1106 How still the breeze! save what the filmy threads
1107 Of dew evaporate brushes from the plain.
1108 How clear the cloudless sky! how deeply ting'd
1109 With a peculiar blue! th' ethereal arch
1110 How swell'd immense! amid whose azure thron'd
1111 The radiant sun how gay! how calm below
1112 The gilded earth! the harvest-treasures all
1113 Now gather'd in, beyond the rage of storms,
1114 Sure to the swain; the circling sence shut up;
1115 And instant Winter bid to do his worst.
1116 While loose to festive joy, the country round
1117 Laughs with the loud sincerity of mirth,
1118 Care shook away. The toil-invigorate youth,
1119 Not needing the melodious impulse much,
1120 Leaps wildly graceful, in the lively dance.
1121 Her every charm abroad, the village-toast,
1122 Young, buxom, warm, in native beauty rich,
1123 Darts not-unmeaning looks; and, where her eye
1124 Points an approving smile, with double force,
[Page 65]
1125 The cudgel rattles, and the struggle twists.
1126 Age too shines out; and, garrulous, recounts
1127 The feats of youth. Thus they rejoyce; nor think
1128 That, with to-morrow's fun, their annual toil
1129 Begins again the never-ceasing round.
1130 Oh knew he but his happiness, of men
1131 The happiest he! who far from public rage,
1132 Deep in the vale, with a choice few retir'd,
1133 Drinks the pure pleasures of the rural life.
1134 What tho' the dome be wanting, whose proud gate
1135 Each morning vomits out the sneaking crowd
1136 Of flatterers false, and in their turn abus'd,
1137 Vile intercourse! What tho' the glittering robe,
1138 Of every hue reflected light can give,
1139 Or floating loose, or stiff with mazy gold,
1140 The pride, and gaze of fools! oppress him not.
1141 What tho' from utmost land, and sea, purvey'd,
1142 For him each rarer, tributary life
1143 Bleeds not, and his insatiate table heaps
[Page 66]
1144 With luxury, and death. What tho' his wine
1145 Flows not from brighter gems; nor sunk in beds,
1146 Oft of gay care, he tosses out the night;
1147 Or, thoughtless, sleeps at best in idle state.
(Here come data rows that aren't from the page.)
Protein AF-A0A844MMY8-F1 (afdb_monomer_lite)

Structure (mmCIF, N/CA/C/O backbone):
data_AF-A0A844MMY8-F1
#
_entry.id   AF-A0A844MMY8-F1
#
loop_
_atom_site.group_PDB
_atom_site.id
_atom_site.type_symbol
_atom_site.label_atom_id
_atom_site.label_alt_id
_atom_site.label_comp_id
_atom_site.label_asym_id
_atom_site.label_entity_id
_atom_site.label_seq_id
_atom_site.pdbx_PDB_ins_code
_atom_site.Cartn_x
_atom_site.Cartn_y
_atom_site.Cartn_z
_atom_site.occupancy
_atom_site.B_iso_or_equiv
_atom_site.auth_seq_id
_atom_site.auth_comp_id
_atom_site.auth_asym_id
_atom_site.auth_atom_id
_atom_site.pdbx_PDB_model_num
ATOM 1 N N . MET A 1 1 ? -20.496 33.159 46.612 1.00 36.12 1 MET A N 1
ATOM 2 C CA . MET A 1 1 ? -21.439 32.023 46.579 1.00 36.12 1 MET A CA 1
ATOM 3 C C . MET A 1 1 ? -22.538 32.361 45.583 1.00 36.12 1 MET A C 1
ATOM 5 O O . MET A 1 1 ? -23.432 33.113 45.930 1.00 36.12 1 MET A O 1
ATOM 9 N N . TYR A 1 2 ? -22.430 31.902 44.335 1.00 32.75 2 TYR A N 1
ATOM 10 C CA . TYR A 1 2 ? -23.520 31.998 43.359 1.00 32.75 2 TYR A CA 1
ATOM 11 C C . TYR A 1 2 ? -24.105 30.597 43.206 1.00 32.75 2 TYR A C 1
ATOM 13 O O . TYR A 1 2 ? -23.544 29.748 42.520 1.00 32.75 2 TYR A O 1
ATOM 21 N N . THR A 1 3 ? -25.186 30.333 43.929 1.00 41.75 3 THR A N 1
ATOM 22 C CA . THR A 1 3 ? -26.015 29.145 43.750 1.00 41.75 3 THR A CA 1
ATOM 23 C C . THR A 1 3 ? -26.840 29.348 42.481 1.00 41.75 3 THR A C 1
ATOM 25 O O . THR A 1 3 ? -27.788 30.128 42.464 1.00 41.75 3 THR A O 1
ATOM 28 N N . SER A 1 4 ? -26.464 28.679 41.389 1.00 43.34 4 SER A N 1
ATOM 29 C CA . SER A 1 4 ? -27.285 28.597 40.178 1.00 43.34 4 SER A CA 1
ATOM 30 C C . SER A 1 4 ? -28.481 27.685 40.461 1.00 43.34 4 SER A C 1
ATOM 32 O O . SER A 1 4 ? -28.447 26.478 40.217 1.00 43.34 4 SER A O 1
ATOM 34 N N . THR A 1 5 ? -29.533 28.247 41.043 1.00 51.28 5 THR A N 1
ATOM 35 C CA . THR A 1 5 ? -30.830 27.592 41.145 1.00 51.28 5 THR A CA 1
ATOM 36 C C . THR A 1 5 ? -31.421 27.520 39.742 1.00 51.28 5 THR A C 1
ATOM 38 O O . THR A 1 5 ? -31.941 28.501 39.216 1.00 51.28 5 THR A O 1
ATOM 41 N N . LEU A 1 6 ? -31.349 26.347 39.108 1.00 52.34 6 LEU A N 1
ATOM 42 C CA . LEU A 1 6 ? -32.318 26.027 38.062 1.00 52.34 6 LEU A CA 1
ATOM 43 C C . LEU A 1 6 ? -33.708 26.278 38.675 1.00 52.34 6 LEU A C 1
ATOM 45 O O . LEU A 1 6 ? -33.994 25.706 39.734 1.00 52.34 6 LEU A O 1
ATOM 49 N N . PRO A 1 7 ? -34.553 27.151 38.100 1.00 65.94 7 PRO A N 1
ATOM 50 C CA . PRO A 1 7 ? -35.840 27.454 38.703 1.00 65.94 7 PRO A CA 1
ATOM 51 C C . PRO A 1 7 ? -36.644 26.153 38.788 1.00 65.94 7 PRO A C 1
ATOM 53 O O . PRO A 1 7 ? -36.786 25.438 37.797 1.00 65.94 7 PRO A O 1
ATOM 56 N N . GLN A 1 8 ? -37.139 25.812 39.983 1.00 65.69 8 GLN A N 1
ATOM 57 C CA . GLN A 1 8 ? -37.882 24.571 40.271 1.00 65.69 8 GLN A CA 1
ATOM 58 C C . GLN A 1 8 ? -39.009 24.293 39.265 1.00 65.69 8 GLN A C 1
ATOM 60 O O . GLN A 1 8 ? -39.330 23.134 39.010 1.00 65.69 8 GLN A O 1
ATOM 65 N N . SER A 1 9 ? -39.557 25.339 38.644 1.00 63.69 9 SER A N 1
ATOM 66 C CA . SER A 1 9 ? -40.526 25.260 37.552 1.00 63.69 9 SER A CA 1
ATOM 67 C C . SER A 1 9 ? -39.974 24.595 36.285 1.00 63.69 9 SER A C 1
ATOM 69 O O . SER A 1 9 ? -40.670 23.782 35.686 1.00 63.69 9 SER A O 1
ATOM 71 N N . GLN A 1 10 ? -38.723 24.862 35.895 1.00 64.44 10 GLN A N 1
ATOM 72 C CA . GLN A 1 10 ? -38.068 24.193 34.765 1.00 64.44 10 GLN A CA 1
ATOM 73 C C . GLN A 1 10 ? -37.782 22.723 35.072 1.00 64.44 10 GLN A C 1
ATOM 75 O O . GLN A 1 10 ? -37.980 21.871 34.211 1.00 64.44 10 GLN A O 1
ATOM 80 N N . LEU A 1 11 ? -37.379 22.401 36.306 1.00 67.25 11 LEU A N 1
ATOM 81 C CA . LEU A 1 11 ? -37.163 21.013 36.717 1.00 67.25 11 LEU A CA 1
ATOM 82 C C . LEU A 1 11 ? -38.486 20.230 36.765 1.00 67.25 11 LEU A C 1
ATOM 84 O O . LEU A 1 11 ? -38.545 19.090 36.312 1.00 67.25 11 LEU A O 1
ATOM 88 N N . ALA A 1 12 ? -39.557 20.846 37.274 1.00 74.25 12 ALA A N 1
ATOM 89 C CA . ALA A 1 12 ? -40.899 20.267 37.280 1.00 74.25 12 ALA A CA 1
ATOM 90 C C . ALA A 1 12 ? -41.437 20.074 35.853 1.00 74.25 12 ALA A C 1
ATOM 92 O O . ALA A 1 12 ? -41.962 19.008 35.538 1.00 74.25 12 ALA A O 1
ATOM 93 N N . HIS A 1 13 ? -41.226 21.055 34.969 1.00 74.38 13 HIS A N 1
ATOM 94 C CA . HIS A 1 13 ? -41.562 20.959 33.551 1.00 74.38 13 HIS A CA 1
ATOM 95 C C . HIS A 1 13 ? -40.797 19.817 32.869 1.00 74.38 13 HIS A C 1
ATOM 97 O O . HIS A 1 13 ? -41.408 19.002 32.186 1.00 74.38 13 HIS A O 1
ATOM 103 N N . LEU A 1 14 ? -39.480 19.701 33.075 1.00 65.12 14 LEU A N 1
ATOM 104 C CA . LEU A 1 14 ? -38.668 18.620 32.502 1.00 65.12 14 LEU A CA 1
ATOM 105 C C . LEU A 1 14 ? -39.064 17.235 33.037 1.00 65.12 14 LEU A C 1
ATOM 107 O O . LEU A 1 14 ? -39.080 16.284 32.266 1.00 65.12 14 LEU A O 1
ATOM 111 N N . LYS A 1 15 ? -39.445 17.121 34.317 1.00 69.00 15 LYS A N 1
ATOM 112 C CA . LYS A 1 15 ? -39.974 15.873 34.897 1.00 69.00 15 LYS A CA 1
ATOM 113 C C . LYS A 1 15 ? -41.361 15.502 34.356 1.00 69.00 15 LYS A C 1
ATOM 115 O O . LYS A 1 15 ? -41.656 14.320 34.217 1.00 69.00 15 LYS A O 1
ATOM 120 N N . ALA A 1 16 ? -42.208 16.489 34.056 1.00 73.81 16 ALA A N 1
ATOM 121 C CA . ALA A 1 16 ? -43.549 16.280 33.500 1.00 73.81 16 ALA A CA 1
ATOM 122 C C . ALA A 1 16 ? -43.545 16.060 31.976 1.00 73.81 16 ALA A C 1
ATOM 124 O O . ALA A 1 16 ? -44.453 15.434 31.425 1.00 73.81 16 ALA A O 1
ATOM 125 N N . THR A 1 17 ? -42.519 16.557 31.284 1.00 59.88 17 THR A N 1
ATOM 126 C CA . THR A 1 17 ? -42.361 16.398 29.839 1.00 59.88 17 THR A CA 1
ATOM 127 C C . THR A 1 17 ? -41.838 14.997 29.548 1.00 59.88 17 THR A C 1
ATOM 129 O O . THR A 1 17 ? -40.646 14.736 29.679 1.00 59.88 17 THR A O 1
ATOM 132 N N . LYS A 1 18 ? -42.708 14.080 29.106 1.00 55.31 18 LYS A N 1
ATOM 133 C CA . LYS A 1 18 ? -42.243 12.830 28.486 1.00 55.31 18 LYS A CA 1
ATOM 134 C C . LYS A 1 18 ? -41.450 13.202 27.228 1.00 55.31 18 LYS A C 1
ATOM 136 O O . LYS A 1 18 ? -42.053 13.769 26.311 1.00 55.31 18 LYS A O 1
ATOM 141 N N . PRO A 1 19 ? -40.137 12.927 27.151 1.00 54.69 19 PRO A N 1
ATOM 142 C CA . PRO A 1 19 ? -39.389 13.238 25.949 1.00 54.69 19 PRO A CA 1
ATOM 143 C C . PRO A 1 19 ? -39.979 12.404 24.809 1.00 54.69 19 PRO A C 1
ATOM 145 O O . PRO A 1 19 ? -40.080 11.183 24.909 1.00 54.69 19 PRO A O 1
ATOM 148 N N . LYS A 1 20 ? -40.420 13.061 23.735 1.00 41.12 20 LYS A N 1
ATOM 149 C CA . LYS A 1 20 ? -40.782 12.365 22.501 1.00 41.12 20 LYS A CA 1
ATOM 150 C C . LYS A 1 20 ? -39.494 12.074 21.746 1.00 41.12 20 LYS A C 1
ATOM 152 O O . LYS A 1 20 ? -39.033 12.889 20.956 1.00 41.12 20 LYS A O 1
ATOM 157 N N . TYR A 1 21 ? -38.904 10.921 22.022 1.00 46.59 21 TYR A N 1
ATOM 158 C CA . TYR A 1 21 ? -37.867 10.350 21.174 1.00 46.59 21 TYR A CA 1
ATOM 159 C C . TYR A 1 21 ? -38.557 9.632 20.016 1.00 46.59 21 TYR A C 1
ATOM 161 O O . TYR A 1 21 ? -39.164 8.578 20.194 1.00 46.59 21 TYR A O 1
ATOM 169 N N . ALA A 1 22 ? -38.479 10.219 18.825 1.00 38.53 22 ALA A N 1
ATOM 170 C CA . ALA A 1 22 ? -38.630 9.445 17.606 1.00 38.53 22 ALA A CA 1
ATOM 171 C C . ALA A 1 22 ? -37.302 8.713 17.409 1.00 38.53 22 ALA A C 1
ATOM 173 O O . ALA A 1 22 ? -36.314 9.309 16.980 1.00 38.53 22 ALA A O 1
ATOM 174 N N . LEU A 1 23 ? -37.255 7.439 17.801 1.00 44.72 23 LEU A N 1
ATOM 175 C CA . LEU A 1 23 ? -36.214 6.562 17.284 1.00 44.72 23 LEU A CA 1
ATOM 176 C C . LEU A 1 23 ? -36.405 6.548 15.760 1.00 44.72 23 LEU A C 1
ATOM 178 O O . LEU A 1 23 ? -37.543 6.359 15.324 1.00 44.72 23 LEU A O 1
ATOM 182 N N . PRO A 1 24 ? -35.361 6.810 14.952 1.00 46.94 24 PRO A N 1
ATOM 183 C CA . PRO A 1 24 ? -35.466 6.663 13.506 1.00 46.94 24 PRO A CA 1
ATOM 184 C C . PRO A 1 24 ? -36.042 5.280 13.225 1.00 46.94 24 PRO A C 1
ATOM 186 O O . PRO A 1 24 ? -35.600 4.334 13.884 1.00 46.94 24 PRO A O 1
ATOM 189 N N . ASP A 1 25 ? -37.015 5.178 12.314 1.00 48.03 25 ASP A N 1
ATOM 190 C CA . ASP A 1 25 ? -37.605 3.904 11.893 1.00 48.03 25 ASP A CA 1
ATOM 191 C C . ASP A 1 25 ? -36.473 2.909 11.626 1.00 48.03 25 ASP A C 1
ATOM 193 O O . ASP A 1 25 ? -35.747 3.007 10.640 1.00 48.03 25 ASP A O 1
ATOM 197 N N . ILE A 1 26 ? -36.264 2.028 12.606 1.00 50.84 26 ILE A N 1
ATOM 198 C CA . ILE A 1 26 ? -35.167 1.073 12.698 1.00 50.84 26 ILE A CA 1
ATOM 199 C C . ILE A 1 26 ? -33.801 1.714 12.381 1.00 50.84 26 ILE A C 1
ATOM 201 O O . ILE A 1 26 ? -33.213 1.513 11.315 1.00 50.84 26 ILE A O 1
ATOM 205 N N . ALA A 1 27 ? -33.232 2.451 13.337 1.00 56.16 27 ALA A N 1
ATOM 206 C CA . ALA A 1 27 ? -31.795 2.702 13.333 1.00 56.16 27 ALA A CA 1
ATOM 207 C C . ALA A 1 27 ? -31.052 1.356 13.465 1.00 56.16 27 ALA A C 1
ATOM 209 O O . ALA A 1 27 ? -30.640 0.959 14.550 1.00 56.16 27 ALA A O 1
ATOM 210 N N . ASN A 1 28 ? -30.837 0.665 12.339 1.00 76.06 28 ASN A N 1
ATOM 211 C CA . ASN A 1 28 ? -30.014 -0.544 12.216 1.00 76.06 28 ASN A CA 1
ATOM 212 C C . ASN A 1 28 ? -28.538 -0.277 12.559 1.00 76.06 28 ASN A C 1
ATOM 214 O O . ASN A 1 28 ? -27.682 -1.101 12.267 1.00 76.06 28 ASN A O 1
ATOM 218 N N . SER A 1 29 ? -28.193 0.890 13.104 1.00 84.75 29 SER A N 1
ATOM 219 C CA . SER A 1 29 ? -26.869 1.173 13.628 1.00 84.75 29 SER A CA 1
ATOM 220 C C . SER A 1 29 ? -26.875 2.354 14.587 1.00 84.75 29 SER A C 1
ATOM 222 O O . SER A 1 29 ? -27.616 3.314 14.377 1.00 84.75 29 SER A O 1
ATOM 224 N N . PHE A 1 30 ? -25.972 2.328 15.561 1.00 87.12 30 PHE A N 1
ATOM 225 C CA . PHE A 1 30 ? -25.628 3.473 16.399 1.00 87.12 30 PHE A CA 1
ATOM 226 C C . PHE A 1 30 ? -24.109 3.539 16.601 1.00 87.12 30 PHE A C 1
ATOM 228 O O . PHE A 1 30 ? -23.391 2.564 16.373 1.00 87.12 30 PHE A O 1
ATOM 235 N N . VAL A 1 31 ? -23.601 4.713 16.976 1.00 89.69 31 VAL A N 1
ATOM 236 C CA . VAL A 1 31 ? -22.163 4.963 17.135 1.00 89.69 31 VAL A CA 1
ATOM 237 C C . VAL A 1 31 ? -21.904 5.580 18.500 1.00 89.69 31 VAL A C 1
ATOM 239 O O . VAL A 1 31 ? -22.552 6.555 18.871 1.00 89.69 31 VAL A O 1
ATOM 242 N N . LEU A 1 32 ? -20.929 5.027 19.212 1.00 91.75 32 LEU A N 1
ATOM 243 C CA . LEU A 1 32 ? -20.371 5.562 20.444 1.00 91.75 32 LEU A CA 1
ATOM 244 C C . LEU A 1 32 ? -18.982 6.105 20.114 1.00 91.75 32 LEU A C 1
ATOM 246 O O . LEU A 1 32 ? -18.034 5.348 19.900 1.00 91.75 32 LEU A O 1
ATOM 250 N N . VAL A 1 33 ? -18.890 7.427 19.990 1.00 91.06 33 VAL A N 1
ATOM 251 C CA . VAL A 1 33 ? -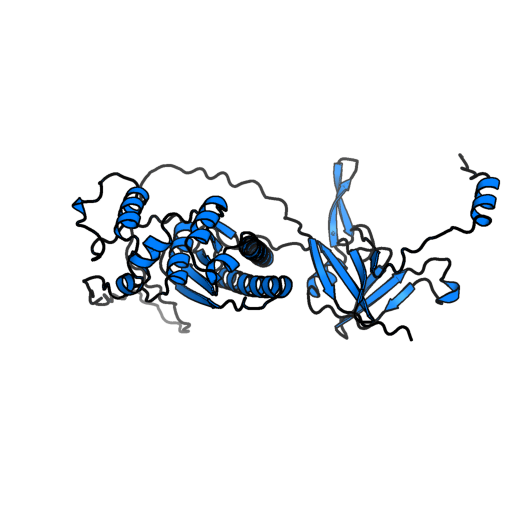17.642 8.121 19.655 1.00 91.06 33 VAL A CA 1
ATOM 252 C C . VAL A 1 33 ? -16.766 8.173 20.895 1.00 91.06 33 VAL A C 1
ATOM 254 O O . VAL A 1 33 ? -17.228 8.620 21.937 1.00 91.06 33 VAL A O 1
ATOM 257 N N . GLY A 1 34 ? -15.526 7.715 20.758 1.00 89.62 34 GLY A N 1
ATOM 258 C CA . GLY A 1 34 ? -14.546 7.743 21.835 1.00 89.62 34 GLY A CA 1
ATOM 259 C C . GLY A 1 34 ? -13.541 8.879 21.688 1.00 89.62 34 GLY A C 1
ATOM 260 O O . GLY A 1 34 ? -13.336 9.403 20.586 1.00 89.62 34 GLY A O 1
ATOM 261 N N . SER A 1 35 ? -12.882 9.232 22.789 1.00 85.94 35 SER A N 1
ATOM 262 C CA . SER A 1 35 ? -11.821 10.239 22.828 1.00 85.94 35 SER A CA 1
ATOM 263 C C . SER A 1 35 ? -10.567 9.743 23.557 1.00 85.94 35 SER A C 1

1148 What tho' depriv'd of these fantastic joys,
1149 That stiil amuse the wanton, still deceive;
1150 A face of pleasure, but a heart of pain;
1151 Their hollow moments undelighted all.
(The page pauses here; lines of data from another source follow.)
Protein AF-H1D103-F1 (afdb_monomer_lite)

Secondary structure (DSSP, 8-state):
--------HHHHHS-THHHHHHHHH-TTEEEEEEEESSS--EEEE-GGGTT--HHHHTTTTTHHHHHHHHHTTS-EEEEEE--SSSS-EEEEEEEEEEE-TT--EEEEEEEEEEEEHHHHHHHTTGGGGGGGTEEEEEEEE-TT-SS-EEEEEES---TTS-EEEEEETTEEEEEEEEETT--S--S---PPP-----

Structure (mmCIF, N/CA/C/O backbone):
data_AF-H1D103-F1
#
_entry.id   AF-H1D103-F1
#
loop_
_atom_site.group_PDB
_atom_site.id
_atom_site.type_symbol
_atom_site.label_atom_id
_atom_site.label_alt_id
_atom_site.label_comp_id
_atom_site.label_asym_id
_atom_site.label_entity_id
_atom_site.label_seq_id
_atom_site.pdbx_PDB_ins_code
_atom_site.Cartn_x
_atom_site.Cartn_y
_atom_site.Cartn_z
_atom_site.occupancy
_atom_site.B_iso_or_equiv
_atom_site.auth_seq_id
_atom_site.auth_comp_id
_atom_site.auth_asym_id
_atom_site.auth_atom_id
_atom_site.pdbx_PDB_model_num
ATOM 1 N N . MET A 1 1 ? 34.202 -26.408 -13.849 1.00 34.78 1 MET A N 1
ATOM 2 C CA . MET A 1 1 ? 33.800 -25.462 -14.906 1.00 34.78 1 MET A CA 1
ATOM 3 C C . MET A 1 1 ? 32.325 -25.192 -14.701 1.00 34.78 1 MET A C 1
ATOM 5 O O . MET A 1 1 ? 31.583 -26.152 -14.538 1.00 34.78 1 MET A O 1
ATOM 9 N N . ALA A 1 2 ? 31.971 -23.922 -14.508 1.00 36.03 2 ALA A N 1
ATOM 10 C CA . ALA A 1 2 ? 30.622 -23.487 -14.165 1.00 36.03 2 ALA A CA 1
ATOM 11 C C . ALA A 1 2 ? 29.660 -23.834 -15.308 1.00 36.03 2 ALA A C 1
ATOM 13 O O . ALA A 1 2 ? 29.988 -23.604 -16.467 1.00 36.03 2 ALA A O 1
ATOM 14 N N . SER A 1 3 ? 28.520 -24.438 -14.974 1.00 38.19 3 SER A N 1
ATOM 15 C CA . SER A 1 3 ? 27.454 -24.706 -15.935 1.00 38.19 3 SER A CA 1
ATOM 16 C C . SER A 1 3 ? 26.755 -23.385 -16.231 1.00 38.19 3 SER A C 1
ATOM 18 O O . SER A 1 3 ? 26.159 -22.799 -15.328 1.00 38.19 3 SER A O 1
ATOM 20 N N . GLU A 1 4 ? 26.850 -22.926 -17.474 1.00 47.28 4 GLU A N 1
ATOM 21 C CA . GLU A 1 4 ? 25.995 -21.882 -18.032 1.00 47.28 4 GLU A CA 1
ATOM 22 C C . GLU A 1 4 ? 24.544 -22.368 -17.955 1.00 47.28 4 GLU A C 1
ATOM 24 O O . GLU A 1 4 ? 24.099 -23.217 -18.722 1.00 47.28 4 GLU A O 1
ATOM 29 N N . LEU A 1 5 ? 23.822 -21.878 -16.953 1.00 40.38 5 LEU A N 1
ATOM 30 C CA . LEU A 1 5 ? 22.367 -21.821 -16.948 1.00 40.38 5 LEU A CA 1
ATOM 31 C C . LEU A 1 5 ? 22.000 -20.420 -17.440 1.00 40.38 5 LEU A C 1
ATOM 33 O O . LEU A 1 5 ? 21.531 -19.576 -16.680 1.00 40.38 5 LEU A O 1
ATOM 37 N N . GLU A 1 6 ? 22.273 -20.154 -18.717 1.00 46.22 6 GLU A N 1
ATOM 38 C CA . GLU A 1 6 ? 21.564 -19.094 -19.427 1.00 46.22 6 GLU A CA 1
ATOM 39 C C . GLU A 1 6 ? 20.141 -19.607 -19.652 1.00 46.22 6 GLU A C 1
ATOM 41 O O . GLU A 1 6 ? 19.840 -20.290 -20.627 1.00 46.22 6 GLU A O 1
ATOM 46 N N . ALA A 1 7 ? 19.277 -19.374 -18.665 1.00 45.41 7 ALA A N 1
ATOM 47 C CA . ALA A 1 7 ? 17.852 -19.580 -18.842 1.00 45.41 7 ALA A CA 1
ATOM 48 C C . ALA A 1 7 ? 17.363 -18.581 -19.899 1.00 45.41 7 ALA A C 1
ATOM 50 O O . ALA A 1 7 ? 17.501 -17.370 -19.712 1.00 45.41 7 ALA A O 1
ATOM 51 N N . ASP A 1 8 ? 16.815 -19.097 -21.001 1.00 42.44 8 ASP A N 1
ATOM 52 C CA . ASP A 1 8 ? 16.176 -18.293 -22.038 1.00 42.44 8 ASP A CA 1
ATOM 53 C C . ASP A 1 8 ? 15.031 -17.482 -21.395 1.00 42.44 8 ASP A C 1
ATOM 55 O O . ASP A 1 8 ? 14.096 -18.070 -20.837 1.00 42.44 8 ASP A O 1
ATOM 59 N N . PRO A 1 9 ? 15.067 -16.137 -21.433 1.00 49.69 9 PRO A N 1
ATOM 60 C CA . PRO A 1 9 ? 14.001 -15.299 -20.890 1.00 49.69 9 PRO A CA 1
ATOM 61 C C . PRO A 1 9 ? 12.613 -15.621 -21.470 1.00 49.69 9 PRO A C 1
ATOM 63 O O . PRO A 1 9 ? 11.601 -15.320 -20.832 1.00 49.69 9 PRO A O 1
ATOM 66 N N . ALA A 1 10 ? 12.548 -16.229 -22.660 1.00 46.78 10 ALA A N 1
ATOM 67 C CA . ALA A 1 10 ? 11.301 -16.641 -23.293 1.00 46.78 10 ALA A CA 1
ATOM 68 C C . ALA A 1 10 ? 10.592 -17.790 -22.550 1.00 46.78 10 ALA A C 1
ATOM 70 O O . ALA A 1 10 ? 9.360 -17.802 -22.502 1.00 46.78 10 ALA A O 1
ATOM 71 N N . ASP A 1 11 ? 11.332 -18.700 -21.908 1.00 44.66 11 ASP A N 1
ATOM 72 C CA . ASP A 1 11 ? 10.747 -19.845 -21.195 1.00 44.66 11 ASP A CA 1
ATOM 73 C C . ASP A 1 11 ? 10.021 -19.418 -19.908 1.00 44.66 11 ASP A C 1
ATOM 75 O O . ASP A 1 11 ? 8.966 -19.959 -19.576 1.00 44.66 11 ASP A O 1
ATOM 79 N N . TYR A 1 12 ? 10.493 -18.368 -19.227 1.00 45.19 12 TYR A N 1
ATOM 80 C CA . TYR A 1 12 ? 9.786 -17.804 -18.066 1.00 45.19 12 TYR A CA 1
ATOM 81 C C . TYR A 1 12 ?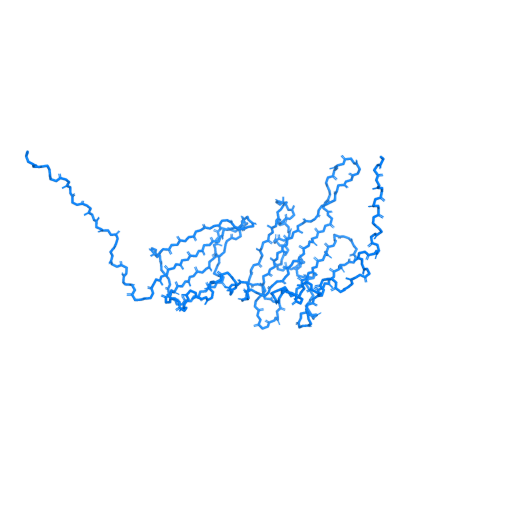 8.446 -17.152 -18.439 1.00 45.19 12 TYR A C 1
ATOM 83 O O . TYR A 1 12 ? 7.513 -17.136 -17.634 1.00 45.19 12 TYR A O 1
ATOM 91 N N . MET A 1 13 ? 8.318 -16.640 -19.666 1.00 44.59 13 MET A N 1
ATOM 92 C CA . MET A 1 13 ? 7.071 -16.048 -20.163 1.00 44.59 13 MET A CA 1
ATOM 93 C C . MET A 1 13 ? 6.070 -17.098 -20.673 1.00 44.59 13 MET A C 1
ATOM 95 O O . MET A 1 13 ? 4.885 -16.789 -20.822 1.00 44.59 13 MET A O 1
ATOM 99 N N . ALA A 1 14 ? 6.504 -18.340 -20.915 1.00 49.03 14 ALA A N 1
ATOM 100 C CA . ALA A 1 14 ? 5.649 -19.419 -21.415 1.00 49.03 14 ALA A CA 1
ATOM 101 C C . ALA A 1 14 ? 4.672 -19.967 -20.352 1.00 49.03 14 ALA A C 1
ATOM 103 O O . ALA A 1 14 ? 3.661 -20.591 -20.691 1.00 49.03 14 ALA A O 1
ATOM 104 N N . HIS A 1 15 ? 4.911 -19.695 -19.065 1.00 51.47 15 HIS A N 1
ATOM 105 C CA . HIS A 1 15 ? 4.095 -20.193 -17.957 1.00 51.47 15 HIS A CA 1
ATOM 106 C C . HIS A 1 15 ? 3.190 -19.113 -17.348 1.00 51.47 15 HIS A C 1
ATOM 108 O O . HIS A 1 15 ? 3.247 -18.811 -16.158 1.00 51.47 15 HIS A O 1
ATOM 114 N N . LEU A 1 16 ? 2.232 -18.615 -18.140 1.00 51.00 16 LEU A N 1
ATOM 115 C CA . LEU A 1 16 ? 1.087 -17.812 -17.660 1.00 51.00 16 LEU A CA 1
ATOM 116 C C . LEU A 1 16 ? 0.334 -18.449 -16.463 1.00 51.00 16 LEU A C 1
ATOM 118 O O . LEU A 1 16 ? -0.437 -17.774 -15.780 1.00 51.00 16 LEU A O 1
ATOM 122 N N . GLN A 1 17 ? 0.541 -19.746 -16.207 1.00 56.31 17 GLN A N 1
ATOM 123 C CA . GLN A 1 17 ? -0.045 -20.490 -15.094 1.00 56.31 17 GLN A CA 1
ATOM 124 C C . GLN A 1 17 ? 0.567 -20.150 -13.728 1.00 56.31 17 GLN A C 1
ATOM 126 O O . GLN A 1 17 ? -0.160 -20.217 -12.741 1.00 56.31 17 GLN A O 1
ATOM 131 N N . GLU A 1 18 ? 1.838 -19.751 -13.631 1.00 63.09 18 GLU A N 1
ATOM 132 C CA . GLU A 1 18 ? 2.486 -19.548 -12.324 1.00 63.09 18 GLU A CA 1
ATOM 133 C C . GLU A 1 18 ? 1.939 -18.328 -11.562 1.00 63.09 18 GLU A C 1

1152 Sure peace is his; a solid life, estrang'd
1153 To disappointment, and fallacious hope;
1154 Rich in content, in Nature's bounty rich,
1155 In herbs, and fruits; whatever greens the Spring,
1156 When heav'n descends in show'rs; or bends the bough,
1157 When Summer reddens, and when Autumn beams;
1158 Or in the Wintry glebe whatever lies
1159 Conceal'd, and fattens with the richest sap;
1160 These are not wanting; nor the milky drove,
1161 Luxuriant, spread o'er all the lowing vale;
1162 Nor bleating mountains; nor the chide of streams,
1163 And hum of bees, inviting sleep sincere
[Page 67]
1164 Into the guiltless breast, beneath the shade,
1165 Or thrown at large amid the fragrant hay:
1166 Nor aught beside of prospect, grove, or song,
1167 Dim grottoes, gleaming lakes, and fountain clear.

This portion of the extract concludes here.